Au printemps 2003, Linea a tracé sa première trajectoire dans le non-frayé de la création poétique contemporaine en proposant un dossier Daniel Leduc. Le poète, né à Paris en 1950, est l’auteur depuis 1988 de quatorze recueils. Un choix de ses poèmes publiés, ainsi que plusieurs inédits, permet de se familiariser avec ce qu’une lecture novice qualifierait volontiers de piété poétique, évidemment à bonne distance de toute vaine agitation d’encensoir. Le commentateur qui tente une périlleuse approche philosophique de la poésie de Leduc rappelle d’ailleurs significativement le projet de Bonnefoy :

« aller si près des choses impermanentes du monde que cette impermanence se découvre substance, se fasse joie, et de ce fait le poème sera la nouvelle écriture sainte. »
Citons Leduc dans L’Homme séculaire (Éditions L’Harmattan, 1993) :

« Il a pris le livre entre les mains. Un poids de solitude pesait sur son regard.
Il a puisé dans chaque page l’écume, et le sel de la vie. »

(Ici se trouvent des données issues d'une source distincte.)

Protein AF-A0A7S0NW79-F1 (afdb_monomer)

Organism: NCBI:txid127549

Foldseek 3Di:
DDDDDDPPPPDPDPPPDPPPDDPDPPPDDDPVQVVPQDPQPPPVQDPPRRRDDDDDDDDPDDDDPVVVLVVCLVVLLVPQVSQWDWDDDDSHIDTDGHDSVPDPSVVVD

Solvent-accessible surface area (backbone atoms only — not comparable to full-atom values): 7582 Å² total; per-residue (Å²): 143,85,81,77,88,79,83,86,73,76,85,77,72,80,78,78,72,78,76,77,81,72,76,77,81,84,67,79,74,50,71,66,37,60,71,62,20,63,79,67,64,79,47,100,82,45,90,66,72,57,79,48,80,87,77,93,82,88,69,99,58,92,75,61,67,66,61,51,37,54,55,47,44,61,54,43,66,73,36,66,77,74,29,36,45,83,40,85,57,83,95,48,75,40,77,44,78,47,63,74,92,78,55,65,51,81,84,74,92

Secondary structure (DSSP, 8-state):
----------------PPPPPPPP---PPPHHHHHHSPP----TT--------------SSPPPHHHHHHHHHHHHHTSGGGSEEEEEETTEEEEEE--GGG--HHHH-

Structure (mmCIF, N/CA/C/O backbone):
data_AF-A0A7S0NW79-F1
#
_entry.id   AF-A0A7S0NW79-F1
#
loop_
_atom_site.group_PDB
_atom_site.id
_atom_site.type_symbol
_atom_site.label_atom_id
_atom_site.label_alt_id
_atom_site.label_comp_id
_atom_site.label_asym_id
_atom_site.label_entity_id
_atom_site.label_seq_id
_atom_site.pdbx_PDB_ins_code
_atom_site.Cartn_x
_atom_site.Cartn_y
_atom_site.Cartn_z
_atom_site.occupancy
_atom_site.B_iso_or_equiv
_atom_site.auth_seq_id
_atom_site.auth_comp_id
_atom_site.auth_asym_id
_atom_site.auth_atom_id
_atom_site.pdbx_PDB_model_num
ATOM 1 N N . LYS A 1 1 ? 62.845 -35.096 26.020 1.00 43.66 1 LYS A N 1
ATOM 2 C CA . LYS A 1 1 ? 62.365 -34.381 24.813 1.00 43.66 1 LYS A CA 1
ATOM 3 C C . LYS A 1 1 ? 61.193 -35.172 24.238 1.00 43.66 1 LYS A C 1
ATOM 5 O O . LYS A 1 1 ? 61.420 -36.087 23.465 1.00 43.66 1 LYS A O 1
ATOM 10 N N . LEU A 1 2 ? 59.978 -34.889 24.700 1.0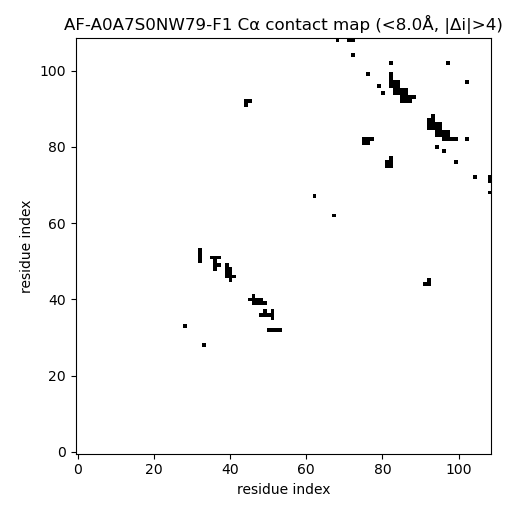0 46.16 2 LEU A N 1
ATOM 11 C CA . LEU A 1 2 ? 58.725 -35.465 24.204 1.00 46.16 2 LEU A CA 1
ATOM 12 C C . LEU A 1 2 ? 57.806 -34.264 23.992 1.00 46.16 2 LEU A C 1
ATOM 14 O O . LEU A 1 2 ? 57.380 -33.644 24.961 1.00 46.16 2 LEU A O 1
ATOM 18 N N . SER A 1 3 ? 57.655 -33.860 22.734 1.00 42.28 3 SER A N 1
ATOM 19 C CA . SER A 1 3 ? 56.901 -32.681 22.315 1.00 42.28 3 SER A CA 1
ATOM 20 C C . SER A 1 3 ? 55.683 -33.156 21.536 1.00 42.28 3 SER A C 1
ATOM 22 O O . SER A 1 3 ? 55.833 -33.695 20.447 1.00 42.28 3 SER A O 1
ATOM 24 N N . SER A 1 4 ? 54.525 -32.947 22.156 1.00 49.12 4 SER A N 1
ATOM 25 C CA . SER A 1 4 ? 53.270 -32.497 21.549 1.00 49.12 4 SER A CA 1
ATOM 26 C C . SER A 1 4 ? 52.722 -33.298 20.368 1.00 49.12 4 SER A C 1
ATOM 28 O O . SER A 1 4 ? 53.063 -33.066 19.214 1.00 49.12 4 SER A O 1
ATOM 30 N N . ALA A 1 5 ? 51.772 -34.180 20.688 1.00 46.28 5 ALA A N 1
ATOM 31 C CA . ALA A 1 5 ? 50.753 -34.640 19.758 1.00 46.28 5 ALA A CA 1
ATOM 32 C C . ALA A 1 5 ? 49.894 -33.440 19.319 1.00 46.28 5 ALA A C 1
ATOM 34 O O . ALA A 1 5 ? 49.192 -32.834 20.131 1.00 46.28 5 ALA A O 1
ATOM 35 N N . GLU A 1 6 ? 49.986 -33.077 18.043 1.00 49.09 6 GLU A N 1
ATOM 36 C CA . GLU A 1 6 ? 49.151 -32.057 17.418 1.00 49.09 6 GLU A CA 1
ATOM 37 C C . GLU A 1 6 ? 47.742 -32.619 17.175 1.00 49.09 6 GLU A C 1
ATOM 39 O O . GLU A 1 6 ? 47.536 -33.557 16.405 1.00 49.09 6 GLU A O 1
ATOM 44 N N . ASN A 1 7 ? 46.765 -32.036 17.871 1.00 48.00 7 ASN A N 1
ATOM 45 C CA . ASN A 1 7 ? 45.337 -32.235 17.652 1.00 48.00 7 ASN A CA 1
ATOM 46 C C . ASN A 1 7 ? 44.936 -31.644 16.292 1.00 48.00 7 ASN A C 1
ATOM 48 O O . ASN A 1 7 ? 44.654 -30.453 16.180 1.00 48.00 7 ASN A O 1
ATOM 52 N N . ILE A 1 8 ? 44.872 -32.487 15.264 1.00 49.84 8 ILE A N 1
ATOM 53 C CA . ILE A 1 8 ? 44.303 -32.149 13.954 1.00 49.84 8 ILE A CA 1
ATOM 54 C C . ILE A 1 8 ? 42.800 -32.463 13.989 1.00 49.84 8 ILE A C 1
ATOM 56 O O . ILE A 1 8 ? 42.327 -33.423 13.391 1.00 49.84 8 ILE A O 1
ATOM 60 N N . PHE A 1 9 ? 42.036 -31.659 14.724 1.00 50.66 9 PHE A N 1
ATOM 61 C CA . PHE A 1 9 ? 40.584 -31.567 14.554 1.00 50.66 9 PHE A CA 1
ATOM 62 C C . PHE A 1 9 ? 40.268 -30.127 14.175 1.00 50.66 9 PHE A C 1
ATOM 64 O O . PHE A 1 9 ? 39.869 -29.310 14.998 1.00 50.66 9 PHE A O 1
ATOM 71 N N . ALA A 1 10 ? 40.551 -29.807 12.914 1.00 53.34 10 ALA A N 1
ATOM 72 C CA . ALA A 1 10 ? 40.149 -28.547 12.321 1.00 53.34 10 ALA A CA 1
ATOM 73 C C . ALA A 1 10 ? 38.615 -28.477 12.267 1.00 53.34 10 ALA A C 1
ATOM 75 O O . ALA A 1 10 ? 37.957 -29.408 11.798 1.00 53.34 10 ALA A O 1
ATOM 76 N N . ASP A 1 11 ? 38.084 -27.357 12.754 1.00 53.03 11 ASP A N 1
ATOM 77 C CA . ASP A 1 11 ? 36.682 -26.951 12.746 1.00 53.03 11 ASP A CA 1
ATOM 78 C C . ASP A 1 11 ? 35.999 -27.199 11.393 1.00 53.03 11 ASP A C 1
ATOM 80 O O . ASP A 1 11 ? 36.090 -26.399 10.455 1.00 53.03 11 ASP A O 1
ATOM 84 N N . VAL A 1 12 ? 35.230 -28.283 11.302 1.00 52.03 12 VAL A N 1
ATOM 85 C CA . VAL A 1 12 ? 34.230 -28.446 10.247 1.00 52.03 12 VAL A CA 1
ATOM 86 C C . VAL A 1 12 ? 33.030 -27.590 10.643 1.00 52.03 12 VAL A C 1
ATOM 88 O O . VAL A 1 12 ? 32.153 -28.021 11.391 1.00 52.03 12 VAL A O 1
ATOM 91 N N . LYS A 1 13 ? 32.9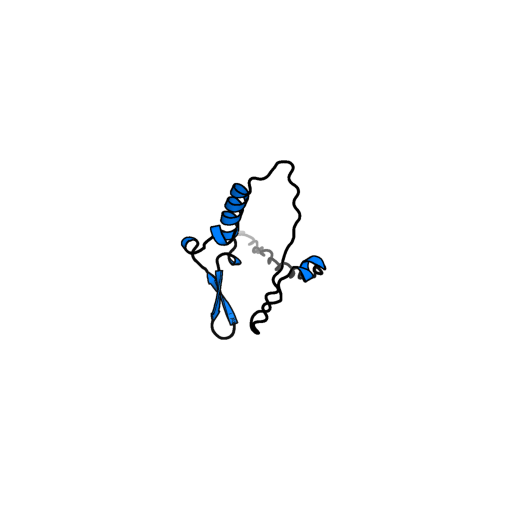93 -26.343 10.156 1.00 59.53 13 LYS A N 1
ATOM 92 C CA . LYS A 1 13 ? 31.778 -25.519 10.223 1.00 59.53 13 LYS A CA 1
ATOM 93 C C . LYS A 1 13 ? 30.623 -26.307 9.590 1.00 59.53 13 LYS A C 1
ATOM 95 O O . LYS A 1 13 ? 30.768 -26.729 8.440 1.00 59.53 13 LYS A O 1
ATOM 100 N N . PRO A 1 14 ? 29.479 -26.486 10.277 1.00 57.44 14 PRO A N 1
ATOM 101 C CA . PRO A 1 14 ? 28.320 -27.124 9.675 1.00 57.44 14 PRO A CA 1
ATOM 102 C C . PRO A 1 14 ? 27.906 -26.305 8.455 1.00 57.44 14 PRO A C 1
ATOM 104 O O . PRO A 1 14 ? 27.559 -25.127 8.560 1.00 57.44 14 PRO A O 1
ATOM 107 N N . THR A 1 15 ? 28.009 -26.916 7.278 1.00 58.47 15 THR A N 1
ATOM 108 C CA . THR A 1 15 ? 27.558 -26.326 6.023 1.00 58.47 15 THR A CA 1
ATOM 109 C C . THR A 1 15 ? 26.057 -26.103 6.162 1.00 58.47 15 THR A C 1
ATOM 111 O O . THR A 1 15 ? 25.289 -27.062 6.231 1.00 58.47 15 THR A O 1
ATOM 114 N N . ALA A 1 16 ? 25.642 -24.843 6.296 1.00 62.56 16 ALA A N 1
ATOM 115 C CA . ALA A 1 16 ? 24.237 -24.480 6.378 1.00 62.56 16 ALA A CA 1
ATOM 116 C C . ALA A 1 16 ? 23.561 -24.912 5.073 1.00 62.56 16 ALA A C 1
ATOM 118 O O . ALA A 1 16 ? 23.725 -24.277 4.032 1.00 62.56 16 ALA A O 1
ATOM 119 N N . VAL A 1 17 ? 22.850 -26.037 5.123 1.00 75.75 17 VAL A N 1
ATOM 120 C CA . VAL A 1 17 ? 22.024 -26.513 4.018 1.00 75.75 17 VAL A CA 1
ATOM 121 C C . VAL A 1 17 ? 21.002 -25.411 3.722 1.00 75.75 17 VAL A C 1
ATOM 123 O O . VAL A 1 17 ? 20.294 -24.996 4.647 1.00 75.75 17 VAL A O 1
ATOM 126 N N . PRO A 1 18 ? 20.922 -24.890 2.482 1.00 75.12 18 PRO A N 1
ATOM 127 C CA . PRO A 1 18 ? 19.905 -23.908 2.145 1.00 75.12 18 PRO A CA 1
ATOM 128 C C . PRO A 1 18 ? 18.526 -24.532 2.400 1.00 75.12 18 PRO A C 1
ATOM 130 O O . PRO A 1 18 ? 18.306 -25.691 2.034 1.00 75.12 18 PRO A O 1
ATOM 133 N N . PRO A 1 19 ? 17.597 -23.811 3.055 1.00 74.12 19 PRO A N 1
ATOM 134 C CA . PRO A 1 19 ? 16.278 -24.354 3.329 1.00 74.12 19 PRO A CA 1
ATOM 135 C C . PRO A 1 19 ? 15.606 -24.750 2.006 1.00 74.12 19 PRO A C 1
ATOM 137 O O . PRO A 1 19 ? 15.771 -24.042 1.006 1.00 74.12 19 PRO A O 1
ATOM 140 N N . PRO A 1 20 ? 14.844 -25.859 1.979 1.00 75.56 20 PRO A N 1
ATOM 141 C CA . PRO A 1 20 ? 14.132 -26.263 0.778 1.00 75.56 20 PRO A CA 1
ATOM 142 C C . PRO A 1 20 ? 13.225 -25.118 0.301 1.00 75.56 20 PRO A C 1
ATOM 144 O O . PRO A 1 20 ? 12.675 -24.386 1.138 1.00 75.56 20 PRO A O 1
ATOM 147 N N . PRO A 1 21 ? 13.051 -24.943 -1.024 1.00 67.06 21 PRO A N 1
ATOM 148 C CA . PRO A 1 21 ? 12.133 -23.949 -1.554 1.00 67.06 21 PRO A CA 1
ATOM 149 C C . PRO A 1 21 ? 10.760 -24.203 -0.938 1.00 67.06 21 PRO A C 1
ATOM 151 O O . PRO A 1 21 ? 10.201 -25.296 -1.056 1.00 67.06 21 PRO A O 1
ATOM 154 N N . ARG A 1 22 ? 10.239 -23.204 -0.215 1.00 67.75 22 ARG A N 1
ATOM 155 C CA . ARG A 1 22 ? 8.898 -23.294 0.365 1.00 67.75 22 ARG A CA 1
ATOM 156 C C . ARG A 1 22 ? 7.937 -23.589 -0.788 1.00 67.75 22 ARG A C 1
ATOM 158 O O . ARG A 1 22 ? 8.032 -22.896 -1.804 1.00 67.75 22 ARG A O 1
ATOM 165 N N . PRO A 1 23 ? 7.037 -24.579 -0.666 1.00 54.66 23 PRO A N 1
ATOM 166 C CA . PRO A 1 23 ? 6.047 -24.817 -1.702 1.00 54.66 23 PRO A CA 1
ATOM 167 C C . PRO A 1 23 ? 5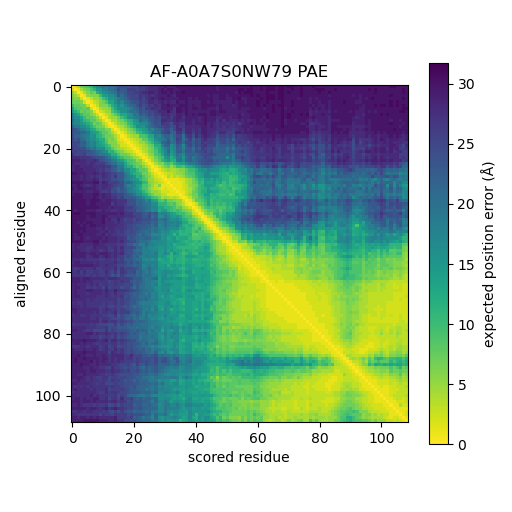.312 -23.502 -1.949 1.00 54.66 23 PRO A C 1
ATOM 169 O O . PRO A 1 23 ? 4.832 -22.871 -1.001 1.00 54.66 23 PRO A O 1
ATOM 172 N N . ALA A 1 24 ? 5.287 -23.059 -3.209 1.00 59.91 24 ALA A N 1
ATOM 173 C CA . ALA A 1 24 ? 4.488 -21.914 -3.607 1.00 59.91 24 ALA A CA 1
ATOM 174 C C . ALA A 1 24 ? 3.079 -22.147 -3.060 1.00 59.91 24 ALA A C 1
ATOM 176 O O . ALA A 1 24 ? 2.515 -23.229 -3.241 1.00 59.91 24 ALA A O 1
ATOM 177 N N . PHE A 1 25 ? 2.550 -21.180 -2.310 1.00 50.66 25 PHE A N 1
ATOM 178 C CA . PHE A 1 25 ? 1.204 -21.264 -1.765 1.00 50.66 25 PHE A CA 1
ATOM 179 C C . PHE A 1 25 ? 0.219 -21.375 -2.936 1.00 50.66 25 PHE A C 1
ATOM 181 O O . PHE A 1 25 ? -0.284 -20.371 -3.428 1.00 50.66 25 PHE A O 1
ATOM 188 N N . ASN A 1 26 ? -0.098 -22.601 -3.355 1.00 50.44 26 ASN A N 1
ATOM 189 C CA . ASN A 1 26 ? -1.204 -22.916 -4.254 1.00 50.44 26 ASN A CA 1
ATOM 190 C C . ASN A 1 26 ? -2.512 -22.802 -3.456 1.00 50.44 26 ASN A C 1
ATOM 192 O O . ASN A 1 26 ? -3.273 -23.754 -3.288 1.00 50.44 26 ASN A O 1
ATOM 196 N N . ARG A 1 27 ? -2.755 -21.622 -2.875 1.00 57.56 27 ARG A N 1
ATOM 197 C CA . ARG A 1 27 ? -4.048 -21.297 -2.285 1.00 57.56 27 ARG A CA 1
ATOM 198 C C . ARG A 1 27 ? -4.979 -20.957 -3.431 1.00 57.56 27 ARG A C 1
ATOM 200 O O . ARG A 1 27 ? -4.809 -19.946 -4.106 1.00 57.56 27 ARG A O 1
ATOM 207 N N . ARG A 1 28 ? -5.970 -21.820 -3.640 1.00 57.81 28 ARG A N 1
ATOM 208 C CA . ARG A 1 28 ? -7.079 -21.549 -4.551 1.00 57.81 28 ARG A CA 1
ATOM 209 C C . ARG A 1 28 ? -7.723 -20.228 -4.124 1.00 57.81 28 ARG A C 1
ATOM 211 O O . ARG A 1 28 ? -8.184 -20.114 -2.989 1.00 57.81 28 ARG A O 1
ATOM 218 N N . MET A 1 29 ? -7.711 -19.228 -5.006 1.00 59.81 29 MET A N 1
ATOM 219 C CA . MET A 1 29 ? -8.397 -17.963 -4.742 1.00 59.81 29 MET A CA 1
ATOM 220 C C . MET A 1 29 ? -9.880 -18.224 -4.487 1.00 59.81 29 MET A C 1
ATOM 222 O O . MET A 1 29 ? -10.498 -19.041 -5.175 1.00 59.81 29 MET A O 1
ATOM 226 N N . SER A 1 30 ? -10.441 -17.531 -3.496 1.00 65.94 30 SER A N 1
ATOM 227 C CA . SER A 1 30 ? -11.878 -17.590 -3.241 1.00 65.94 30 SER A CA 1
ATOM 228 C C . SER A 1 30 ? -12.646 -17.014 -4.435 1.00 65.94 30 SER A C 1
ATOM 230 O O . SER A 1 30 ? -12.143 -16.136 -5.137 1.00 65.94 30 SER A O 1
ATOM 232 N N . TYR A 1 31 ? -13.873 -17.486 -4.658 1.00 64.38 31 TYR A N 1
ATOM 233 C CA . TYR A 1 31 ? -14.728 -16.978 -5.735 1.00 64.38 31 TYR A CA 1
ATOM 234 C C . TYR A 1 31 ? -14.977 -15.464 -5.608 1.00 64.38 31 TYR A C 1
ATOM 236 O O . TYR A 1 31 ? -14.918 -14.744 -6.598 1.00 64.38 31 TYR A O 1
ATOM 244 N N . MET A 1 32 ? -15.139 -14.956 -4.380 1.00 57.78 32 MET A N 1
ATOM 245 C CA . MET A 1 32 ? -15.240 -13.511 -4.142 1.00 57.78 32 MET A CA 1
ATOM 246 C C . MET A 1 32 ? -13.953 -12.764 -4.485 1.00 57.78 32 MET A C 1
ATOM 248 O O . MET A 1 32 ? -14.014 -11.701 -5.091 1.00 57.78 32 MET A O 1
ATOM 252 N N . SER A 1 33 ? -12.786 -13.328 -4.165 1.00 58.09 33 SER A N 1
ATOM 253 C CA . SER A 1 33 ? -11.503 -12.751 -4.582 1.00 58.09 33 SER A CA 1
ATOM 254 C C . SER A 1 33 ? -11.371 -12.701 -6.105 1.00 58.09 33 SER A C 1
ATOM 256 O O . SER A 1 33 ? -10.782 -11.761 -6.615 1.00 58.09 33 SER A O 1
ATOM 258 N N . GLN A 1 34 ? -11.929 -13.674 -6.833 1.00 63.66 34 GLN A N 1
ATOM 259 C CA . GLN A 1 34 ? -11.927 -13.672 -8.301 1.00 63.66 34 GLN A CA 1
ATOM 260 C C . GLN A 1 34 ? -12.874 -12.624 -8.891 1.00 63.66 34 GLN A C 1
ATOM 262 O O . GLN A 1 34 ? -12.503 -11.971 -9.856 1.00 63.66 34 GLN A O 1
ATOM 267 N N . LEU A 1 35 ? -14.071 -12.460 -8.320 1.00 60.94 35 LEU A N 1
ATOM 268 C CA . LEU A 1 35 ? -15.048 -11.470 -8.786 1.00 60.94 35 LEU A CA 1
ATOM 269 C C . LEU A 1 35 ? -14.614 -10.032 -8.513 1.00 60.94 35 LEU A C 1
ATOM 271 O O . LEU A 1 35 ? -14.930 -9.133 -9.285 1.00 60.94 35 LEU A O 1
ATOM 275 N N . MET A 1 36 ? -13.932 -9.822 -7.392 1.00 57.75 36 MET A N 1
ATOM 276 C CA . MET A 1 36 ? -13.546 -8.495 -6.932 1.00 57.75 36 MET A CA 1
ATOM 277 C C . MET A 1 36 ? -12.115 -8.124 -7.346 1.00 57.75 36 MET A C 1
ATOM 279 O O . MET A 1 36 ? -11.752 -6.950 -7.304 1.00 57.75 36 MET A O 1
ATOM 283 N N . ALA A 1 37 ? -11.291 -9.096 -7.758 1.00 56.69 37 ALA A N 1
ATOM 284 C CA . ALA A 1 37 ? -10.076 -8.789 -8.496 1.00 56.69 37 ALA A CA 1
ATOM 285 C C . ALA A 1 37 ? -10.487 -8.010 -9.748 1.00 56.69 37 ALA A C 1
ATOM 287 O O . ALA A 1 37 ? -11.225 -8.521 -10.591 1.00 56.69 37 ALA A O 1
ATOM 288 N N . ALA A 1 38 ? -10.041 -6.755 -9.830 1.00 52.62 38 ALA A N 1
ATOM 289 C CA . ALA A 1 38 ? -10.250 -5.907 -10.994 1.00 52.62 38 ALA A CA 1
ATOM 290 C C . ALA A 1 38 ? -9.886 -6.678 -12.279 1.00 52.62 38 ALA A C 1
ATOM 292 O O . ALA A 1 38 ? -9.018 -7.563 -12.218 1.00 52.62 38 ALA A O 1
ATOM 293 N N . PRO A 1 39 ? -10.521 -6.369 -13.431 1.00 53.12 39 PRO A N 1
ATOM 294 C CA . PRO A 1 39 ? -10.142 -6.982 -14.697 1.00 53.12 39 PRO A CA 1
ATOM 295 C C . PRO A 1 39 ? -8.623 -6.923 -14.819 1.00 53.12 39 PRO A C 1
ATOM 297 O O . PRO A 1 39 ? -8.030 -5.868 -14.584 1.00 53.12 39 PRO A O 1
ATOM 300 N N . ARG A 1 40 ? -8.004 -8.083 -15.093 1.00 51.41 40 ARG A N 1
ATOM 301 C CA . ARG A 1 40 ? -6.562 -8.179 -15.341 1.00 51.41 40 ARG A CA 1
ATOM 302 C C . ARG A 1 40 ? -6.198 -7.007 -16.243 1.00 51.41 40 ARG A C 1
ATOM 304 O O . ARG A 1 40 ? -6.758 -6.905 -17.335 1.00 51.41 40 ARG A O 1
ATOM 311 N N . ALA A 1 41 ? -5.315 -6.127 -15.779 1.00 48.44 41 ALA A N 1
ATOM 312 C CA . ALA A 1 41 ? -4.694 -5.151 -16.653 1.00 48.44 41 ALA A CA 1
ATOM 313 C C . ALA A 1 41 ? -3.818 -5.959 -17.616 1.00 48.44 41 ALA A C 1
ATOM 315 O O . ALA A 1 41 ? -2.660 -6.242 -17.334 1.00 48.44 41 ALA A O 1
ATOM 316 N N . TYR A 1 42 ? -4.432 -6.452 -18.694 1.00 44.19 42 TYR A N 1
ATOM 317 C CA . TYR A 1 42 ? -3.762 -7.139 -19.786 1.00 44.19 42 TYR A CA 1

Dans la connaissance rapprochée de La respiration du monde (Éditions Arcam, 1988), la célébration de soi revient, comme pour tout sectateur du grand voyant, à celle de l’autre :

« Ma mémoire est un temple
où l’on vénère l’oubli
je m’y recueille
souvent
puis me tourne vers l’autre. »

« Il n’est pas de tour complet du moi sans un passage à fleur de chair » (Le chant du verbe, Éditions L’Harmattan, 1995) :

« L’épiderme est la pluie
qui sépare le ciel
de la terre.
Que le verbe reste au cœur des textes les plus récents de Leduc, réunis sous le titre Partage de la parole, on peut s’en convaincre facilement :
« Je t’ai
écartelée
entre mes lèvres, longue phrase
de mon désir. Je te prononce
Entre tes jambes. Le jour te lève. »

Outre deux analyses concernant Nathalie Sarraute et Italo Calvino, Linea offre encore dans le domaine poétique « tous les registres de voix, de la retenue au partage », comme l’annonce en préambule Pierre Maubé, directeur de la publication. On découvre ainsi à la rubrique Création deux nouvelles (Sylvie Huguet ; Pierre-Olivier Costa) et un ensemble de poèmes signé Gérard Bocholier, Gilles Cheval, Chantal Dupuy, Jeanine Salesse, Anelé Kersyté-Josadé, Tomaz Salamun, Marc Fontana, Jean Manbrino, Werner Mabersy ; l’attention prêtée à ces deux derniers se manifeste aussi dans l’ultime partie de la revue intitulée Notes et critiques. Suggestions de lecture, où se poursuit une réflexion, qui paraît décidée à contester avec persévérance les mots du poète lithuanien Anelé Kersyté-Josadé (Carnets de Vilnius, Éditions R. Paknys, 2000) :

« Contre le mur rayonnant du soir. Les mots se brisent.
Le silence est patient. »

(1). On complétera cette liste non exhaustive en se reportant par exemple à l’ouvrage si utile et malheureusement épuisé, publié par le Centre international de poésie Marseille : Cent titres 1 Poésie française contemporaine (de l’après-guerre à aujourd’hui), CipM, 1999. Il est toutefois possible de le télécharger sur le site du CipM : www. cipmarseille.com.